There was a period in the early 2000's where China showed genuine signs it might open up and become somewhat democratic, giving its citizens greater rights and representation. Obviously they decided to revert to their authoritarian ways and brutally crack down on dissent to keep control over the people, but there was a time HK might've had a nice future under China.

[–] [email protected] 8 points 8 months ago

If Trump won another term, Taiwan will suffer the same fate for sure.

[–] [email protected] 4 points 8 months ago

This is the best summary I could come up with:


This one will target espionage, treason, and foreign political interference, and those found guilty of violating some of its tenets could be sentenced to life imprisonment.

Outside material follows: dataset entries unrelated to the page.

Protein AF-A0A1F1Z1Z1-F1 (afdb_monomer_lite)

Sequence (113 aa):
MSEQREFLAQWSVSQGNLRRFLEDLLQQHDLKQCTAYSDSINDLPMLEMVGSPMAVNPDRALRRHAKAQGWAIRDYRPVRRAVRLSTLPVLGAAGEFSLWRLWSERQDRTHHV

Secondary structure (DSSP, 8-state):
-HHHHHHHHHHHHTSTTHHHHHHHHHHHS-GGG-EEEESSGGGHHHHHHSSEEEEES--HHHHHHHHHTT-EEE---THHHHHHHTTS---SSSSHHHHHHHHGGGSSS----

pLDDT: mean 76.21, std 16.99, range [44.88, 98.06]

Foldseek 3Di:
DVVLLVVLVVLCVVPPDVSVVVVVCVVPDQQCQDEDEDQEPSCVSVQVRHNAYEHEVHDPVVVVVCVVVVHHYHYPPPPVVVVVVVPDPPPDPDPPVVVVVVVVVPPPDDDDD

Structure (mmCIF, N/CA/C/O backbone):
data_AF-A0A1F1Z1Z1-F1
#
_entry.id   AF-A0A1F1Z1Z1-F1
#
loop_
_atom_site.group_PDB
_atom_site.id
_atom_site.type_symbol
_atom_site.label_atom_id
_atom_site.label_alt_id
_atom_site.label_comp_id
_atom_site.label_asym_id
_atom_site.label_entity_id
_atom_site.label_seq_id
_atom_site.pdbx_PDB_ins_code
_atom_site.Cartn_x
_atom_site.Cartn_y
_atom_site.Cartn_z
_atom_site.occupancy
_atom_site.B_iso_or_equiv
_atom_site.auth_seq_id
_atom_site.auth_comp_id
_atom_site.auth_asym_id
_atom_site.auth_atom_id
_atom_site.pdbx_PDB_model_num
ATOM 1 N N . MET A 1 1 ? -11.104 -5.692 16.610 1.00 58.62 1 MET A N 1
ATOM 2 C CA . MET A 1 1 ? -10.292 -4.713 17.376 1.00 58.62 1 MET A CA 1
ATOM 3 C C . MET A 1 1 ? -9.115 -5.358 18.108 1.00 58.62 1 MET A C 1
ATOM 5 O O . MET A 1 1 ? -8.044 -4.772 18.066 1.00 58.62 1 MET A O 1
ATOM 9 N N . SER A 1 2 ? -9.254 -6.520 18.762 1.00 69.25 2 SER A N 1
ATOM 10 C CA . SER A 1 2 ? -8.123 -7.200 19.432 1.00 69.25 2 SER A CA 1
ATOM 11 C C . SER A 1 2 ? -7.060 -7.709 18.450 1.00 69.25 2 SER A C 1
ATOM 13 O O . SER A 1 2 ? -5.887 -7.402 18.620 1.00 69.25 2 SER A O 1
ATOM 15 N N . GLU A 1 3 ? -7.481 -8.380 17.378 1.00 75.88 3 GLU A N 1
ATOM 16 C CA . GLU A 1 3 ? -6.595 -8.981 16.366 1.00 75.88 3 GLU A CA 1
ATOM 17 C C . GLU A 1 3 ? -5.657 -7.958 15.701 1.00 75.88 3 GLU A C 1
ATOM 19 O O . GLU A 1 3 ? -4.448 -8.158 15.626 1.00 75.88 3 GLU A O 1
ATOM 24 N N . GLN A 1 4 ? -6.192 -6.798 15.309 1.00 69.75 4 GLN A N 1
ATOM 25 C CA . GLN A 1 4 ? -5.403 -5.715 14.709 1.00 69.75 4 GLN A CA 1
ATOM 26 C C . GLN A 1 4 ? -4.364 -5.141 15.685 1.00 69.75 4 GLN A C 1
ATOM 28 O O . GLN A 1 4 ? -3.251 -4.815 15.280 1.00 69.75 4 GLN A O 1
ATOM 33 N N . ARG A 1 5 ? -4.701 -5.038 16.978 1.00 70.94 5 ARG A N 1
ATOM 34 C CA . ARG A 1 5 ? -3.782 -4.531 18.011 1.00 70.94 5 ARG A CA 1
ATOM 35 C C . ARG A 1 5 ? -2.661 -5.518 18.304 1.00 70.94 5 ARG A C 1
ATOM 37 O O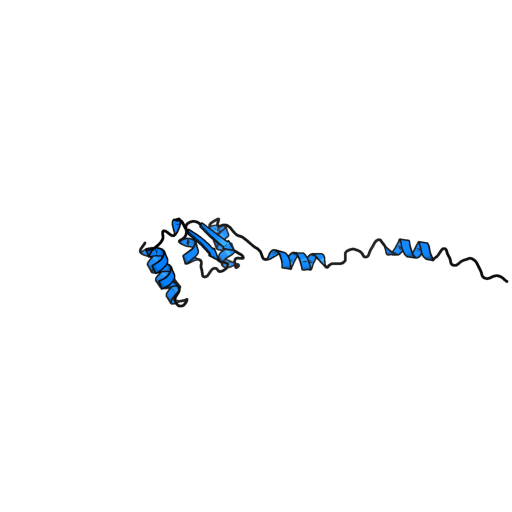 . ARG A 1 5 ? -1.525 -5.101 18.495 1.00 70.94 5 ARG A O 1
ATOM 44 N N . GLU A 1 6 ? -2.968 -6.809 18.325 1.00 72.75 6 GLU A N 1
ATOM 45 C CA . GLU A 1 6 ? -1.987 -7.866 18.568 1.00 72.75 6 GLU A CA 1
ATOM 46 C C . GLU A 1 6 ? -1.009 -8.008 17.393 1.00 72.75 6 GLU A C 1
ATOM 48 O O . GLU A 1 6 ? 0.206 -8.055 17.593 1.00 72.75 6 GLU A O 1
ATOM 53 N N . PHE A 1 7 ? -1.518 -7.924 16.161 1.00 72.81 7 PHE A N 1
ATOM 54 C CA . PHE A 1 7 ? -0.696 -7.858 14.954 1.00 72.81 7 PHE A CA 1
ATOM 55 C C . PHE A 1 7 ? 0.242 -6.640 14.949 1.00 72.81 7 PHE A C 1
ATOM 57 O O . PHE A 1 7 ? 1.445 -6.774 14.710 1.00 72.81 7 PHE A O 1
ATOM 64 N N . LEU A 1 8 ? -0.278 -5.457 15.291 1.00 68.62 8 LEU A N 1
ATOM 65 C CA . LEU A 1 8 ? 0.526 -4.241 15.426 1.00 68.62 8 LEU A CA 1
ATOM 66 C C . LEU A 1 8 ? 1.573 -4.325 16.536 1.00 68.62 8 LEU A C 1
ATOM 68 O O . LEU A 1 8 ? 2.691 -3.826 16.371 1.00 68.62 8 LEU A O 1
ATOM 72 N N . ALA A 1 9 ? 1.221 -4.952 17.658 1.00 68.56 9 ALA A N 1
ATOM 73 C CA . ALA A 1 9 ? 2.129 -5.165 18.770 1.00 68.56 9 ALA A CA 1
ATOM 74 C C . ALA A 1 9 ? 3.324 -6.024 18.347 1.00 68.56 9 ALA A C 1
ATOM 76 O O . ALA A 1 9 ? 4.463 -5.623 18.580 1.00 68.56 9 ALA A O 1
ATOM 77 N N . GLN A 1 10 ? 3.074 -7.144 17.663 1.00 72.25 10 GLN A N 1
ATOM 78 C CA . GLN A 1 10 ? 4.117 -8.027 17.135 1.00 72.25 10 GLN A CA 1
ATOM 79 C C . GLN A 1 10 ? 4.986 -7.318 16.086 1.00 72.25 10 GLN A C 1
ATOM 81 O O . GLN A 1 10 ? 6.215 -7.381 16.137 1.00 72.25 10 GLN A O 1
ATOM 86 N N . TRP A 1 11 ? 4.355 -6.616 15.143 1.00 70.12 11 TRP A N 1
ATOM 87 C CA . TRP A 1 11 ? 5.049 -5.946 14.048 1.00 70.12 11 TRP A CA 1
ATOM 88 C C . TRP A 1 11 ? 5.964 -4.818 14.548 1.00 70.12 11 TRP A C 1
ATOM 90 O O . TRP A 1 11 ? 7.147 -4.774 14.204 1.00 70.12 11 TRP A O 1
ATOM 100 N N . SER A 1 12 ? 5.481 -3.950 15.439 1.00 66.75 12 SER A N 1
ATOM 101 C CA . SER A 1 12 ? 6.285 -2.822 15.917 1.00 66.75 12 SER A CA 1
ATOM 102 C C . SER A 1 12 ? 7.392 -3.202 16.901 1.00 66.75 12 SER A C 1
ATOM 104 O O . SER A 1 12 ? 8.350 -2.433 17.013 1.00 66.75 12 SER A O 1
ATOM 106 N N . VAL A 1 13 ? 7.311 -4.343 17.597 1.00 65.12 13 VAL A N 1
ATOM 107 C CA . VAL A 1 13 ? 8.440 -4.853 18.405 1.00 65.12 13 VAL A CA 1
ATOM 108 C C . VAL A 1 13 ? 9.694 -5.013 17.535 1.00 65.12 13 VAL A C 1
ATOM 110 O O . VAL A 1 13 ? 10.805 -4.817 18.019 1.00 65.12 13 VAL A O 1
ATOM 113 N N . SER A 1 14 ? 9.521 -5.260 16.232 1.00 63.88 14 SER A N 1
ATOM 114 C CA . SER A 1 14 ? 10.618 -5.357 15.266 1.00 63.88 14 SER A CA 1
ATOM 115 C C . SER A 1 14 ? 11.045 -4.027 14.611 1.00 63.88 14 SER A C 1
ATOM 117 O O . SER A 1 14 ? 12.061 -4.015 13.923 1.00 63.88 14 SER A O 1
ATOM 119 N N . GLN A 1 15 ? 10.313 -2.915 14.806 1.00 63.16 15 GLN A N 1
ATOM 120 C CA . GLN A 1 15 ? 10.476 -1.649 14.053 1.00 63.16 15 GLN A CA 1
ATOM 121 C C . GLN A 1 15 ? 10.362 -0.374 14.928 1.00 63.16 15 GLN A C 1
ATOM 123 O O . GLN A 1 15 ? 9.771 0.617 14.511 1.00 63.16 15 GLN A O 1
ATOM 128 N N . GLY A 1 16 ? 10.884 -0.397 16.162 1.00 61.84 16 GLY A N 1
ATOM 129 C CA . GLY A 1 16 ? 11.196 0.792 16.981 1.00 61.84 16 GLY A CA 1
ATOM 130 C C . GLY A 1 16 ? 10.166 1.942 17.003 1.00 61.84 16 GLY A C 1
ATOM 131 O O . GLY A 1 16 ? 10.301 2.916 16.275 1.00 61.84 16 GLY A O 1
ATOM 132 N N . ASN A 1 17 ? 9.212 1.883 17.943 1.00 65.88 17 ASN A N 1
ATOM 133 C CA . ASN A 1 17 ? 8.308 2.966 18.395 1.00 65.88 17 ASN A CA 1
ATOM 134 C C . ASN A 1 17 ? 7.050 3.314 17.551 1.00 65.88 17 ASN A C 1
ATOM 136 O O . ASN A 1 17 ? 6.261 4.152 17.987 1.00 65.88 17 ASN A O 1
ATOM 140 N N . LEU A 1 18 ? 6.768 2.648 16.420 1.00 67.00 18 LEU A N 1
ATOM 141 C CA . LEU A 1 18 ? 5.539 2.910 15.634 1.00 67.00 18 LEU A CA 1
ATOM 142 C C . LEU A 1 18 ? 4.241 2.390 16.287 1.00 67.00 18 LEU A C 1
ATOM 144 O O . LEU A 1 18 ? 3.159 2.912 16.019 1.00 67.00 18 LEU A O 1
ATOM 148 N N . ARG A 1 19 ? 4.338 1.387 17.172 1.00 72.06 19 ARG A N 1
ATOM 149 C CA . ARG A 1 19 ? 3.196 0.766 17.867 1.00 72.06 19 ARG A CA 1
ATOM 150 C C . ARG A 1 19 ? 2.308 1.797 18.531 1.00 72.06 19 ARG A C 1
ATOM 152 O O . ARG A 1 19 ? 1.101 1.793 18.338 1.00 72.06 19 ARG A O 1
ATOM 159 N N . ARG A 1 20 ? 2.934 2.644 19.348 1.00 73.25 20 ARG A N 1
ATOM 160 C CA . ARG A 1 20 ? 2.236 3.545 20.257 1.00 73.25 20 ARG A CA 1
ATOM 161 C C . ARG A 1 20 ? 1.520 4.633 19.471 1.00 73.25 20 ARG A C 1
ATOM 163 O O . ARG A 1 20 ? 0.370 4.921 19.751 1.00 73.25 20 ARG A O 1
ATOM 170 N N . PHE A 1 21 ? 2.161 5.123 18.412 1.00 75.94 21 PHE A N 1
ATOM 171 C CA . PHE A 1 21 ? 1.550 6.050 17.467 1.00 75.94 21 PHE A CA 1
ATOM 172 C C . PHE A 1 21 ? 0.305 5.457 16.787 1.00 75.94 21 PHE A C 1
ATOM 174 O O . PHE A 1 21 ? -0.732 6.111 16.726 1.00 75.94 21 PHE A O 1
ATOM 181 N N . LEU A 1 22 ? 0.374 4.207 16.315 1.00 72.25 22 LEU A N 1
ATOM 182 C CA . LEU A 1 22 ? -0.774 3.549 15.680 1.00 72.25 22 LEU A CA 1
ATOM 183 C C . LEU A 1 22 ? -1.881 3.198 16.685 1.00 72.25 22 LEU A C 1
ATOM 185 O O . LEU A 1 22 ? -3.057 3.317 16.354 1.00 72.25 22 LEU A O 1
ATOM 189 N N . GLU A 1 23 ? -1.527 2.802 17.909 1.00 73.88 23 GLU A N 1
ATOM 190 C CA . GLU A 1 23 ? -2.486 2.572 18.996 1.00 73.88 23 GLU A CA 1
ATOM 191 C C . GLU A 1 23 ? -3.211 3.865 19.402 1.00 73.88 23 GLU A C 1
ATOM 193 O O . GLU A 1 23 ? -4.430 3.834 19.569 1.00 73.88 23 GLU A O 1
ATOM 198 N N . ASP A 1 24 ? -2.496 4.988 19.507 1.00 78.31 24 ASP A N 1
ATOM 199 C CA . ASP A 1 24 ? -3.083 6.296 19.818 1.00 78.31 24 ASP A CA 1
ATOM 200 C C . ASP A 1 24 ? -4.011 6.767 18.683 1.00 78.31 24 ASP A C 1
ATOM 202 O O . ASP A 1 24 ? -5.137 7.199 18.942 1.00 78.31 24 ASP A O 1
ATOM 206 N N . LEU A 1 25 ? -3.601 6.601 17.417 1.00 73.69 25 LEU A N 1
ATOM 207 C CA . LEU A 1 25 ? -4.453 6.910 16.261 1.00 73.69 25 LEU A CA 1
ATOM 208 C C . LEU A 1 25 ? -5.735 6.071 16.238 1.00 73.69 25 LEU A C 1
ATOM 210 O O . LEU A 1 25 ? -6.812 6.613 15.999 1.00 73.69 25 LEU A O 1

It is, as Human Rights Watch put it, “Beijing’s latest effort to transform Hong Kong from a free society to an oppressed one where people live in fear.”

It wasn’t until nearly six years after the 1997 handover that Hong Kong’s government, with more than a little nudging from Beijing, made a serious effort to pass a law that would fulfill Article 23.

That alarmed pro-democracy groups in Hong Kong, where hundreds of thousands of people from China had found refuge following the Chinese Communist Party’s takeover of the mainland in 1949, as well as the city’s vibrant Christian churches, which feared being forced out of existence.

They were angry about the Article 23 legislation, about the way their government had mismanaged the SARS outbreak earlier that year, and about the dwindling opportunities for good jobs and decent housing.

Legislation was introduced to bring “moral and national education” to Hong Kong’s curriculum, code for Beijing’s view of history, and what limited representation existed in the city’s legislature was further constrained.